- What to do:
Look through the data below and output, unchanged, every line from the one holding "Organism: NCBI:txid1490495" through the one holding "ATOM 32 N N", inclusive. Skip the pictures.

- Records supplied:
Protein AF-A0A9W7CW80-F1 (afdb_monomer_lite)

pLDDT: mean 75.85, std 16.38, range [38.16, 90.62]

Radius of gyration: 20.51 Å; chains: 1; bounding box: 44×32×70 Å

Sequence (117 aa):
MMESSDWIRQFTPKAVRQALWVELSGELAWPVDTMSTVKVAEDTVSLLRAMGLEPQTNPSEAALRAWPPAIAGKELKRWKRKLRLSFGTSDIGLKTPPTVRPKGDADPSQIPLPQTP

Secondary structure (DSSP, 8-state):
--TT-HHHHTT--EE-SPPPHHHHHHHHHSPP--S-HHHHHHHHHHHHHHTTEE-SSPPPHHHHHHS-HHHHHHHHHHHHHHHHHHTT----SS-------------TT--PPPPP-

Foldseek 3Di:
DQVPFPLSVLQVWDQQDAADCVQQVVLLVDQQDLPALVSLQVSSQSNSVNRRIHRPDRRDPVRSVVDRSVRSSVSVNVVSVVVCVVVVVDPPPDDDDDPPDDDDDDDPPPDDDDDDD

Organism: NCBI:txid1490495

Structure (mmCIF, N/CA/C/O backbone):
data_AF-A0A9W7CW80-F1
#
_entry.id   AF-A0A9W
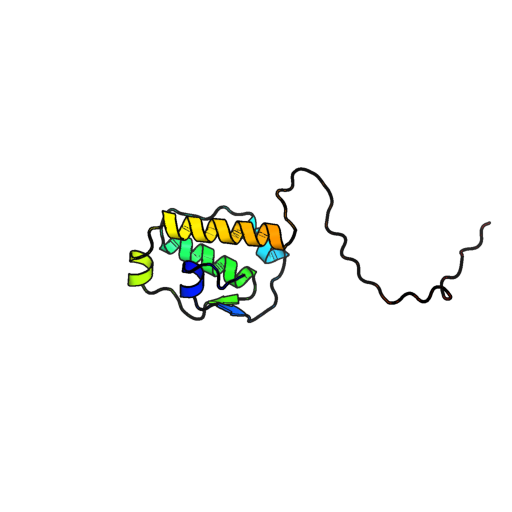7CW80-F1
#
loop_
_atom_site.group_PDB
_atom_site.id
_atom_site.type_symbol
_atom_site.label_atom_id
_atom_site.label_alt_id
_atom_site.label_comp_id
_atom_site.label_asym_id
_atom_site.label_entity_id
_atom_site.label_seq_id
_atom_site.pdbx_PDB_ins_code
_atom_site.Cartn_x
_atom_site.Cartn_y
_atom_site.Cartn_z
_atom_site.occupancy
_atom_site.B_iso_or_equiv
_atom_site.auth_seq_id
_atom_site.auth_comp_id
_atom_site.auth_asym_id
_atom_site.auth_atom_id
_atom_site.pdbx_PDB_model_num
ATOM 1 N N . MET A 1 1 ? -4.447 11.588 -0.442 1.00 55.56 1 MET A N 1
ATOM 2 C CA . MET A 1 1 ? -3.562 10.650 0.312 1.00 55.56 1 MET A CA 1
ATOM 3 C C . MET A 1 1 ? -3.174 9.414 -0.508 1.00 55.56 1 MET A C 1
ATOM 5 O O . MET A 1 1 ? -2.041 8.959 -0.376 1.00 55.56 1 MET A O 1
ATOM 9 N N . MET A 1 2 ? -4.066 8.879 -1.354 1.00 56.19 2 MET A N 1
ATOM 10 C CA . MET A 1 2 ? -3.757 7.785 -2.299 1.00 56.19 2 MET A CA 1
ATOM 11 C C . MET A 1 2 ? -3.106 8.263 -3.600 1.00 56.19 2 MET A C 1
ATOM 13 O O . MET A 1 2 ? -2.256 7.568 -4.140 1.00 56.19 2 MET A O 1
ATOM 17 N N . GLU A 1 3 ? -3.418 9.476 -4.065 1.00 57.12 3 GLU A N 1
ATOM 18 C CA . GLU A 1 3 ? -2.892 10.004 -5.338 1.00 57.12 3 GLU A CA 1
ATOM 19 C C . GLU A 1 3 ? -1.389 10.331 -5.312 1.00 57.12 3 GLU A C 1
ATOM 21 O O . GLU A 1 3 ? -0.810 10.669 -6.339 1.00 57.12 3 GLU A O 1
ATOM 26 N N . SER A 1 4 ? -0.748 10.242 -4.144 1.00 64.06 4 SER A N 1
ATOM 27 C CA . SER A 1 4 ? 0.644 10.655 -3.938 1.00 64.06 4 SER A CA 1
ATOM 28 C C . SER A 1 4 ? 1.673 9.530 -4.085 1.00 64.06 4 SER A C 1
ATOM 30 O O . SER A 1 4 ? 2.848 9.793 -3.843 1.00 64.06 4 SER A O 1
ATOM 32 N N . SER A 1 5 ? 1.262 8.293 -4.383 1.00 79.44 5 SER A N 1
ATOM 33 C CA . SER A 1 5 ? 2.198 7.194 -4.647 1.00 79.44 5 SER A CA 1
ATOM 34 C C . SER A 1 5 ? 1.939 6.609 -6.026 1.00 79.44 5 SER A C 1
ATOM 36 O O . SER A 1 5 ? 0.917 5.960 -6.248 1.00 79.44 5 SER A O 1
ATOM 38 N N . ASP A 1 6 ? 2.881 6.825 -6.942 1.00 84.81 6 ASP A N 1
ATOM 39 C CA . ASP A 1 6 ? 2.816 6.309 -8.312 1.00 84.81 6 ASP A CA 1
ATOM 40 C C . ASP A 1 6 ? 2.715 4.781 -8.349 1.00 84.81 6 ASP A C 1
ATOM 42 O O . ASP A 1 6 ? 2.027 4.230 -9.201 1.00 84.81 6 ASP A O 1
ATOM 46 N N . TRP A 1 7 ? 3.304 4.095 -7.364 1.00 86.81 7 TRP A N 1
ATOM 47 C CA . TRP A 1 7 ? 3.164 2.650 -7.199 1.00 86.81 7 TRP A CA 1
ATOM 48 C C . TRP A 1 7 ? 1.716 2.225 -6.912 1.00 86.81 7 TRP A C 1
ATOM 50 O O . TRP A 1 7 ? 1.176 1.353 -7.587 1.00 86.81 7 TRP A O 1
ATOM 60 N N . ILE A 1 8 ? 1.052 2.866 -5.945 1.00 85.88 8 ILE A N 1
ATOM 61 C CA . ILE A 1 8 ? -0.323 2.513 -5.546 1.00 85.88 8 ILE A CA 1
ATOM 62 C C . ILE A 1 8 ? -1.322 2.813 -6.670 1.00 85.88 8 ILE A C 1
ATOM 64 O O . ILE A 1 8 ? -2.318 2.106 -6.829 1.00 85.88 8 ILE A O 1
ATOM 68 N N . ARG A 1 9 ? -1.039 3.823 -7.501 1.00 85.50 9 ARG A N 1
ATOM 69 C CA . ARG A 1 9 ? -1.876 4.177 -8.657 1.00 85.50 9 ARG A CA 1
ATOM 70 C C . ARG A 1 9 ? -1.963 3.062 -9.700 1.00 85.50 9 ARG A C 1
ATOM 72 O O . ARG A 1 9 ? -2.993 2.968 -10.363 1.00 85.50 9 ARG A O 1
ATOM 79 N N . GLN A 1 10 ? -0.963 2.181 -9.786 1.00 86.94 10 GLN A N 1
ATOM 80 C CA . GLN A 1 10 ? -0.969 1.030 -10.702 1.00 86.94 10 GLN A CA 1
ATOM 81 C C . GLN A 1 10 ? -2.135 0.060 -10.439 1.00 86.94 10 GLN A C 1
ATOM 83 O O . GLN A 1 10 ? -2.539 -0.684 -11.331 1.00 86.94 10 GLN A O 1
ATOM 88 N N . PHE A 1 11 ? -2.688 0.077 -9.223 1.00 88.25 11 PHE A N 1
ATOM 89 C CA . PHE A 1 11 ? -3.763 -0.818 -8.794 1.00 88.25 11 PHE A CA 1
ATOM 90 C C . PHE A 1 11 ? -5.166 -0.235 -8.996 1.00 88.25 11 PHE A C 1
ATOM 92 O O . PHE A 1 11 ? -6.157 -0.918 -8.737 1.00 88.25 11 PHE A O 1
ATOM 99 N N . THR A 1 12 ? -5.248 1.038 -9.411 1.00 89.06 12 THR A N 1
ATOM 100 C CA . THR A 1 12 ? -6.494 1.810 -9.561 1.00 89.06 12 THR A CA 1
ATOM 101 C C . THR A 1 12 ? -7.502 1.562 -8.422 1.00 89.06 12 THR A C 1
ATOM 103 O O . THR A 1 12 ? -8.649 1.184 -8.667 1.00 89.06 12 THR A O 1
ATOM 106 N N . PRO A 1 13 ? -7.083 1.733 -7.150 1.00 86.75 13 PRO A N 1
ATOM 107 C CA . PRO A 1 13 ? -7.879 1.309 -6.006 1.00 86.75 13 PRO A CA 1
ATOM 108 C C . PRO A 1 13 ? -9.204 2.069 -5.927 1.00 86.75 13 PRO A C 1
ATOM 110 O O . PRO A 1 13 ? -9.235 3.299 -6.023 1.00 86.75 13 PRO A O 1
ATOM 113 N N . LYS A 1 14 ? -10.295 1.337 -5.696 1.00 88.19 14 LYS A N 1
ATOM 114 C CA . LYS A 1 14 ? -11.637 1.898 -5.530 1.00 88.19 14 LYS A CA 1
ATOM 115 C C . LYS A 1 14 ? -12.135 1.666 -4.112 1.00 88.19 14 LYS A C 1
ATOM 117 O O . LYS A 1 14 ? -12.089 0.547 -3.613 1.00 88.19 14 LYS A O 1
ATOM 122 N N . ALA A 1 15 ? -12.655 2.711 -3.474 1.00 88.00 15 ALA A N 1
ATOM 123 C CA . ALA A 1 15 ? -13.306 2.573 -2.178 1.00 88.00 15 ALA A CA 1
ATOM 124 C C . ALA A 1 15 ? -14.599 1.761 -2.316 1.00 88.00 15 ALA A C 1
ATOM 126 O O . ALA A 1 15 ? -15.522 2.171 -3.021 1.00 88.00 15 ALA A O 1
ATOM 127 N N . VAL A 1 16 ? -14.638 0.608 -1.651 1.00 89.88 16 VAL A N 1
ATOM 128 C CA . VAL A 1 16 ? -15.801 -0.295 -1.619 1.00 89.88 16 VAL A CA 1
ATOM 129 C C . VAL A 1 16 ? -16.411 -0.384 -0.224 1.00 89.88 16 VAL A C 1
ATOM 131 O O . VAL A 1 16 ? -17.605 -0.636 -0.090 1.00 89.88 16 VAL A O 1
ATOM 134 N N . ARG A 1 17 ? -15.616 -0.131 0.821 1.00 86.62 17 ARG A N 1
ATOM 135 C CA . ARG A 1 17 ? -16.059 -0.063 2.217 1.00 86.62 17 ARG A CA 1
ATOM 136 C C . ARG A 1 17 ? -15.203 0.931 3.002 1.00 86.62 17 ARG A C 1
ATOM 138 O O . ARG A 1 17 ? -14.151 1.361 2.537 1.00 86.62 17 ARG A O 1
ATOM 145 N N . GLN A 1 18 ? -15.648 1.301 4.199 1.00 80.94 18 GLN A N 1
ATOM 146 C CA . GLN A 1 18 ? -14.820 2.085 5.117 1.00 80.94 18 GLN A CA 1
ATOM 147 C C . GLN A 1 18 ? -13.686 1.222 5.688 1.00 80.94 18 GLN A C 1
ATOM 149 O O . GLN A 1 18 ? -13.870 0.028 5.926 1.00 80.94 18 GLN A O 1
ATOM 154 N N . ALA A 1 19 ? -12.521 1.833 5.913 1.00 82.25 19 ALA A N 1
ATOM 155 C CA . ALA A 1 19 ? -11.386 1.174 6.549 1.00 82.25 19 ALA A CA 1
ATOM 156 C C . ALA A 1 19 ? -11.731 0.785 7.992 1.00 82.25 19 ALA A C 1
ATOM 158 O O . ALA A 1 19 ? -12.145 1.638 8.781 1.00 82.25 19 ALA A O 1
ATOM 159 N N . LEU A 1 20 ? -11.504 -0.478 8.357 1.00 82.56 20 LEU A N 1
ATOM 160 C CA . LEU A 1 20 ? -11.623 -0.923 9.741 1.00 82.56 20 LEU A CA 1
ATOM 161 C C . LEU A 1 20 ? -10.259 -0.857 10.419 1.00 82.56 20 LEU A C 1
ATOM 163 O O . LEU A 1 20 ? -9.287 -1.458 9.966 1.00 82.56 20 LEU A O 1
ATOM 167 N N . TRP A 1 21 ? -10.191 -0.149 11.548 1.00 80.62 21 TRP A N 1
ATOM 168 C CA . TRP A 1 21 ? -8.936 0.028 12.282 1.00 80.62 21 TRP A CA 1
ATOM 169 C C . TRP A 1 21 ? -8.313 -1.300 12.732 1.00 80.62 21 TRP A C 1
ATOM 171 O O . TRP A 1 21 ? -7.094 -1.439 12.715 1.00 80.62 21 TRP A O 1
ATOM 181 N N . VAL A 1 22 ? -9.128 -2.296 13.092 1.00 83.19 22 VAL A N 1
ATOM 182 C CA . VAL A 1 22 ? -8.651 -3.632 13.492 1.00 83.19 22 VAL A CA 1
ATOM 183 C C . VAL A 1 22 ? -7.927 -4.370 12.357 1.00 83.19 22 VAL A C 1
ATOM 185 O O . VAL A 1 22 ? -6.902 -4.994 12.604 1.00 83.19 22 VAL A O 1
ATOM 188 N N . GLU A 1 23 ? -8.395 -4.246 11.111 1.00 85.69 23 GLU A N 1
ATOM 189 C CA . GLU A 1 23 ? -7.731 -4.836 9.940 1.00 85.69 23 GLU A CA 1
ATOM 190 C C . GLU A 1 23 ? -6.492 -4.014 9.551 1.00 85.69 23 GLU A C 1
ATOM 192 O O . GLU A 1 23 ? -5.407 -4.556 9.336 1.00 85.69 23 GLU A O 1
ATOM 197 N N . LEU A 1 24 ? -6.633 -2.
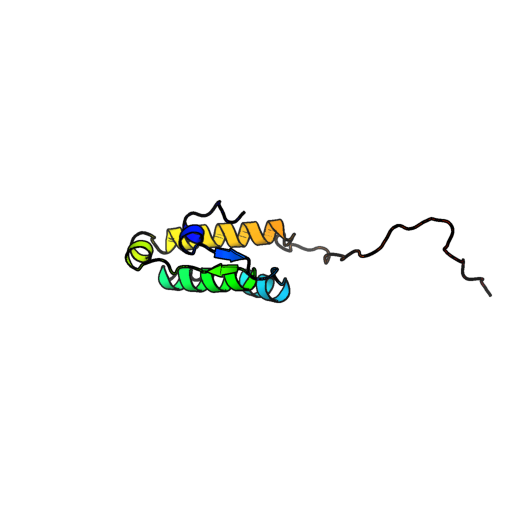685 9.516 1.00 84.88 24 LEU A N 1
ATOM 198 C CA . LEU A 1 24 ? -5.567 -1.778 9.100 1.00 84.88 24 LEU A CA 1
ATOM 199 C C . LEU A 1 24 ? -4.380 -1.773 10.070 1.00 84.88 24 LEU A C 1
ATOM 201 O O . LEU A 1 24 ? -3.232 -1.769 9.636 1.00 84.88 24 LEU A O 1
ATOM 205 N N . SER A 1 25 ? -4.627 -1.777 11.380 1.00 84.44 25 SER A N 1
ATOM 206 C CA . SER A 1 25 ? -3.559 -1.780 12.389 1.00 84.44 25 SER A CA 1
ATOM 207 C C . SER A 1 25 ? -2.708 -3.049 12.331 1.00 84.44 25 SER A C 1
ATOM 209 O O . SER A 1 25 ? -1.484 -2.948 12.439 1.00 84.44 25 SER A O 1
ATOM 211 N N . GLY A 1 26 ? -3.325 -4.213 12.091 1.00 85.81 26 GLY A N 1
ATOM 212 C CA . GLY A 1 26 ? -2.615 -5.477 11.892 1.00 85.81 26 GLY A CA 1
ATOM 213 C C . GLY A 1 26 ? -1.683 -5.413 10.684 1.00 85.81 26 GLY A C 1
ATOM 214 O O . GLY A 1 26 ? -0.502 -5.723 10.795 1.00 85.81 26 GLY A O 1
ATOM 215 N N . GLU A 1 27 ? -2.177 -4.905 9.559 1.00 88.69 27 GLU A N 1
ATOM 216 C CA . GLU A 1 27 ? -1.381 -4.738 8.341 1.00 88.69 27 GLU A CA 1
ATOM 217 C C . GLU A 1 27 ? -0.255 -3.693 8.489 1.00 88.69 27 GLU A C 1
ATOM 219 O O . GLU A 1 27 ? 0.855 -3.858 7.980 1.00 88.69 27 GLU A O 1
ATOM 224 N N . LEU A 1 28 ? -0.499 -2.604 9.223 1.00 84.88 28 LEU A N 1
ATOM 225 C CA . LEU A 1 28 ? 0.527 -1.596 9.502 1.00 84.88 28 LEU A CA 1
ATOM 226 C C . LEU A 1 28 ? 1.605 -2.106 10.472 1.00 84.88 28 LEU A C 1
ATOM 228 O O . LEU A 1 28 ? 2.728 -1.593 10.435 1.00 84.88 28 LEU A O 1
ATOM 232 N N . ALA A 1 29 ? 1.300 -3.078 11.337 1.00 83.88 29 ALA A N 1
ATOM 233 C CA . ALA A 1 29 ? 2.262 -3.654 12.277 1.00 83.88 29 ALA A CA 1
ATOM 234 C C . ALA A 1 29 ? 3.359 -4.460 11.567 1.00 83.88 29 ALA A C 1
ATOM 236 O O . ALA A 1 29 ? 4.512 -4.427 12.003 1.00 83.88 29 ALA A O 1
ATOM 237 N N . TRP A 1 30 ? 3.026 -5.117 10.454 1.00 81.62 30 TRP A N 1
ATOM 238 C CA . TRP A 1 30 ? 3.972 -5.939 9.711 1.00 81.62 30 TRP A CA 1
ATOM 239 C C . TRP A 1 30 ? 4.932 -5.103 8.851 1.00 81.62 30 TRP A C 1
ATOM 241 O O . TRP A 1 30 ? 4.528 -4.123 8.204 1.00 81.62 30 TRP A O 1
ATOM 251 N N . PRO A 1 31 ? 6.228 -5.466 8.825 1.00 82.31 31 PRO A N 1
ATOM 252 C CA . PRO A 1 31 ? 7.172 -4.867 7.898 1.00 82.31 31 PRO A CA 1
ATOM 253 C C . PRO A 1 31 ? 6.797 -5.237 6.460 1.00 82.31 31 PRO A C 1
ATOM 255 O O . PRO A 1 31 ? 6.332 -6.337 6.197 1.00 82.31 31 PRO A O 1
ATOM 258 N N . VAL A 1 32 ? 7.044 -4.315 5.528 1.00 82.94 32 VAL A N 1
ATOM 259 C CA . VAL A 1 32 ? 6.899 -4.595 4.092 1.00 82.94 32 VAL A CA 1
ATOM 260 C C . VAL A 1 32 ? 7.964 -5.598 3.668 1.00 82.94 32 VAL A C 1
ATOM 262 O O . VAL A 1 32 ? 9.155 -5.323 3.859 1.00 82.94 32 VAL A O 1
ATOM 265 N N . ASP A 1 33 ? 7.547 -6.691 3.034 1.00 84.25 33 ASP A N 1
ATOM 266 C CA . ASP A 1 33 ? 8.467 -7.615 2.382 1.00 84.25 33 ASP A CA 1
ATOM 267 C C . ASP A 1 33 ? 8.974 -7.015 1.060 1.00 84.25 33 ASP A C 1
ATOM 269 O O . ASP A 1 33 ? 8.233 -6.834 0.094 1.00 84.25 33 ASP A O 1
ATOM 273 N N . THR A 1 34 ? 10.264 -6.673 1.022 1.00 82.81 34 THR A N 1
ATOM 274 C CA . THR A 1 34 ? 10.924 -6.105 -0.162 1.00 82.81 34 THR A CA 1
ATOM 275 C C . THR A 1 34 ? 11.768 -7.122 -0.929 1.00 82.81 34 THR A C 1
ATOM 277 O O . THR A 1 34 ? 12.651 -6.711 -1.681 1.00 82.81 34 THR A O 1
ATOM 280 N N . MET A 1 35 ? 11.544 -8.431 -0.750 1.00 82.62 35 MET A N 1
ATOM 281 C CA . MET A 1 35 ? 12.291 -9.471 -1.474 1.00 82.62 35 MET A CA 1
ATOM 282 C C . MET A 1 35 ? 12.050 -9.451 -2.983 1.00 82.62 35 MET A C 1
ATOM 284 O O . MET A 1 35 ? 12.965 -9.697 -3.764 1.00 82.62 35 MET A O 1
ATOM 288 N N . SER A 1 36 ? 10.825 -9.154 -3.415 1.00 85.62 36 SER A N 1
ATOM 289 C CA . SER A 1 36 ? 10.484 -9.060 -4.835 1.00 85.62 36 SER A CA 1
ATOM 290 C C . SER A 1 36 ? 9.368 -8.052 -5.073 1.00 85.62 36 SER A C 1
ATOM 292 O O . SER A 1 36 ? 8.557 -7.785 -4.189 1.00 85.62 36 SER A O 1
ATOM 294 N N . THR A 1 37 ? 9.291 -7.504 -6.285 1.00 87.25 37 THR A N 1
ATOM 295 C CA . THR A 1 37 ? 8.224 -6.561 -6.647 1.00 87.25 37 THR A CA 1
ATOM 296 C C . THR A 1 37 ? 6.846 -7.227 -6.609 1.00 87.25 37 THR A C 1
ATOM 298 O O . THR A 1 37 ? 5.857 -6.571 -6.301 1.00 87.25 37 THR A O 1
ATOM 301 N N . VAL A 1 38 ? 6.788 -8.543 -6.845 1.00 88.81 38 VAL A N 1
ATOM 302 C CA . VAL A 1 38 ? 5.570 -9.351 -6.684 1.00 88.81 38 VAL A CA 1
ATOM 303 C C . VAL A 1 38 ? 5.131 -9.368 -5.221 1.00 88.81 38 VAL A C 1
ATOM 305 O O . VAL A 1 38 ? 3.985 -9.044 -4.938 1.00 88.81 38 VAL A O 1
ATOM 308 N N . LYS A 1 39 ? 6.051 -9.635 -4.285 1.00 90.00 39 LYS A N 1
ATOM 309 C CA . LYS A 1 39 ? 5.765 -9.584 -2.842 1.00 90.00 39 LYS A CA 1
ATOM 310 C C . LYS A 1 39 ? 5.283 -8.209 -2.403 1.00 90.00 39 LYS A C 1
ATOM 312 O O . LYS A 1 39 ? 4.268 -8.105 -1.729 1.00 90.00 39 LYS A O 1
ATOM 317 N N . VAL A 1 40 ? 5.942 -7.147 -2.868 1.00 89.75 40 VAL A N 1
ATOM 318 C CA . VAL A 1 40 ? 5.504 -5.770 -2.592 1.00 89.75 40 VAL A CA 1
ATOM 319 C C . VAL A 1 40 ? 4.099 -5.509 -3.149 1.00 89.75 40 VA
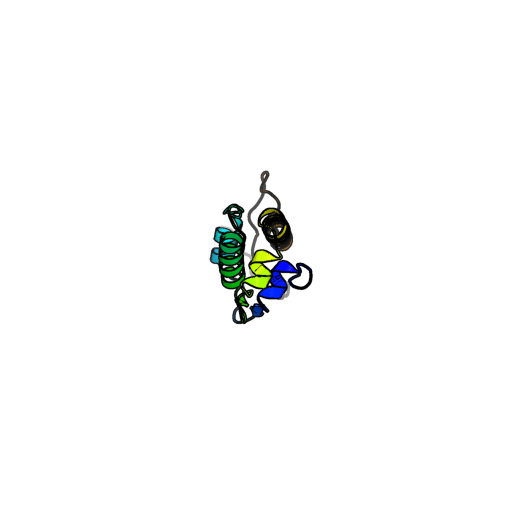L A C 1
ATOM 321 O O . VAL A 1 40 ? 3.315 -4.802 -2.515 1.00 89.75 40 VAL A O 1
ATOM 324 N N . ALA A 1 41 ? 3.752 -6.068 -4.312 1.00 89.56 41 ALA A N 1
ATOM 325 C CA . ALA A 1 41 ? 2.409 -5.959 -4.876 1.00 89.56 41 ALA A CA 1
ATOM 326 C C . ALA A 1 41 ? 1.365 -6.695 -4.024 1.00 89.56 41 ALA A C 1
ATOM 328 O O . ALA A 1 41 ? 0.319 -6.117 -3.743 1.00 89.56 41 ALA A O 1
ATOM 329 N N . GLU A 1 42 ? 1.664 -7.908 -3.554 1.00 90.25 42 GLU A N 1
ATOM 330 C CA . GLU A 1 42 ? 0.802 -8.660 -2.629 1.00 90.25 42 GLU A CA 1
ATOM 331 C C . GLU A 1 42 ? 0.565 -7.883 -1.321 1.00 90.25 42 GLU A C 1
ATOM 333 O O . GLU A 1 42 ? -0.580 -7.676 -0.923 1.00 90.25 42 GLU A O 1
ATOM 338 N N . ASP A 1 43 ? 1.634 -7.366 -0.707 1.00 90.12 43 ASP A N 1
ATOM 339 C CA . ASP A 1 43 ? 1.596 -6.520 0.499 1.00 90.12 43 ASP A CA 1
ATOM 340 C C . ASP A 1 43 ? 0.742 -5.255 0.269 1.00 90.12 43 ASP A C 1
ATOM 342 O O . ASP A 1 43 ? -0.031 -4.822 1.125 1.00 90.12 43 ASP A O 1
ATOM 346 N N . THR A 1 44 ? 0.844 -4.668 -0.930 1.00 89.50 44 THR A N 1
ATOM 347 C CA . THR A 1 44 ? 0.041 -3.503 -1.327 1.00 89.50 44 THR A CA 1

- Result of this task:
Organism: NCBI:txid1490495

Structure (mmCIF, N/CA/C/O backbone):
data_AF-A0A9W7CW80-F1
#
_entry.id   AF-A0A9W
7CW80-F1
#
loop_
_atom_site.group_PDB
_atom_site.id
_atom_site.type_symbol
_atom_site.label_atom_id
_atom_site.label_alt_id
_atom_site.label_comp_id
_atom_site.label_asym_id
_atom_site.label_entity_id
_atom_site.label_seq_id
_atom_site.pdbx_PDB_ins_code
_atom_site.Cartn_x
_atom_site.Cartn_y
_atom_site.Cartn_z
_atom_site.occupancy
_atom_site.B_iso_or_equiv
_atom_site.auth_seq_id
_atom_site.auth_comp_id
_atom_site.auth_asym_id
_atom_site.auth_atom_id
_atom_site.pdbx_PDB_model_num
ATOM 1 N N . MET A 1 1 ? -4.447 11.588 -0.442 1.00 55.56 1 MET A N 1
ATOM 2 C CA . MET A 1 1 ? -3.562 10.650 0.312 1.00 55.56 1 MET A CA 1
ATOM 3 C C . MET A 1 1 ? -3.174 9.414 -0.508 1.00 55.56 1 MET A C 1
ATOM 5 O O . MET A 1 1 ? -2.041 8.959 -0.376 1.00 55.56 1 MET A O 1
ATOM 9 N N . MET A 1 2 ? -4.066 8.879 -1.354 1.00 56.19 2 MET A N 1
ATOM 10 C CA . MET A 1 2 ? -3.757 7.785 -2.299 1.00 56.19 2 MET A CA 1
ATOM 11 C C . MET A 1 2 ? -3.106 8.263 -3.600 1.00 56.19 2 MET A C 1
ATOM 13 O O . MET A 1 2 ? -2.256 7.568 -4.140 1.00 56.19 2 MET A O 1
ATOM 17 N N . GLU A 1 3 ? -3.418 9.476 -4.065 1.00 57.12 3 GLU A N 1
ATOM 18 C CA . GLU A 1 3 ? -2.892 10.004 -5.338 1.00 57.12 3 GLU A CA 1
ATOM 19 C C . GLU A 1 3 ? -1.389 10.331 -5.312 1.00 57.12 3 GLU A C 1
ATOM 21 O O . GLU A 1 3 ? -0.810 10.669 -6.339 1.00 57.12 3 GLU A O 1
ATOM 26 N N . SER A 1 4 ? -0.748 10.242 -4.144 1.00 64.06 4 SER A N 1
ATOM 27 C CA . SER A 1 4 ? 0.644 10.655 -3.938 1.00 64.06 4 SER A CA 1
ATOM 28 C C . SER A 1 4 ? 1.673 9.530 -4.085 1.00 64.06 4 SER A C 1
ATOM 30 O O . SER A 1 4 ? 2.848 9.793 -3.843 1.00 64.06 4 SER A O 1
ATOM 32 N N . SER A 1 5 ? 1.262 8.293 -4.383 1.00 79.44 5 SER A N 1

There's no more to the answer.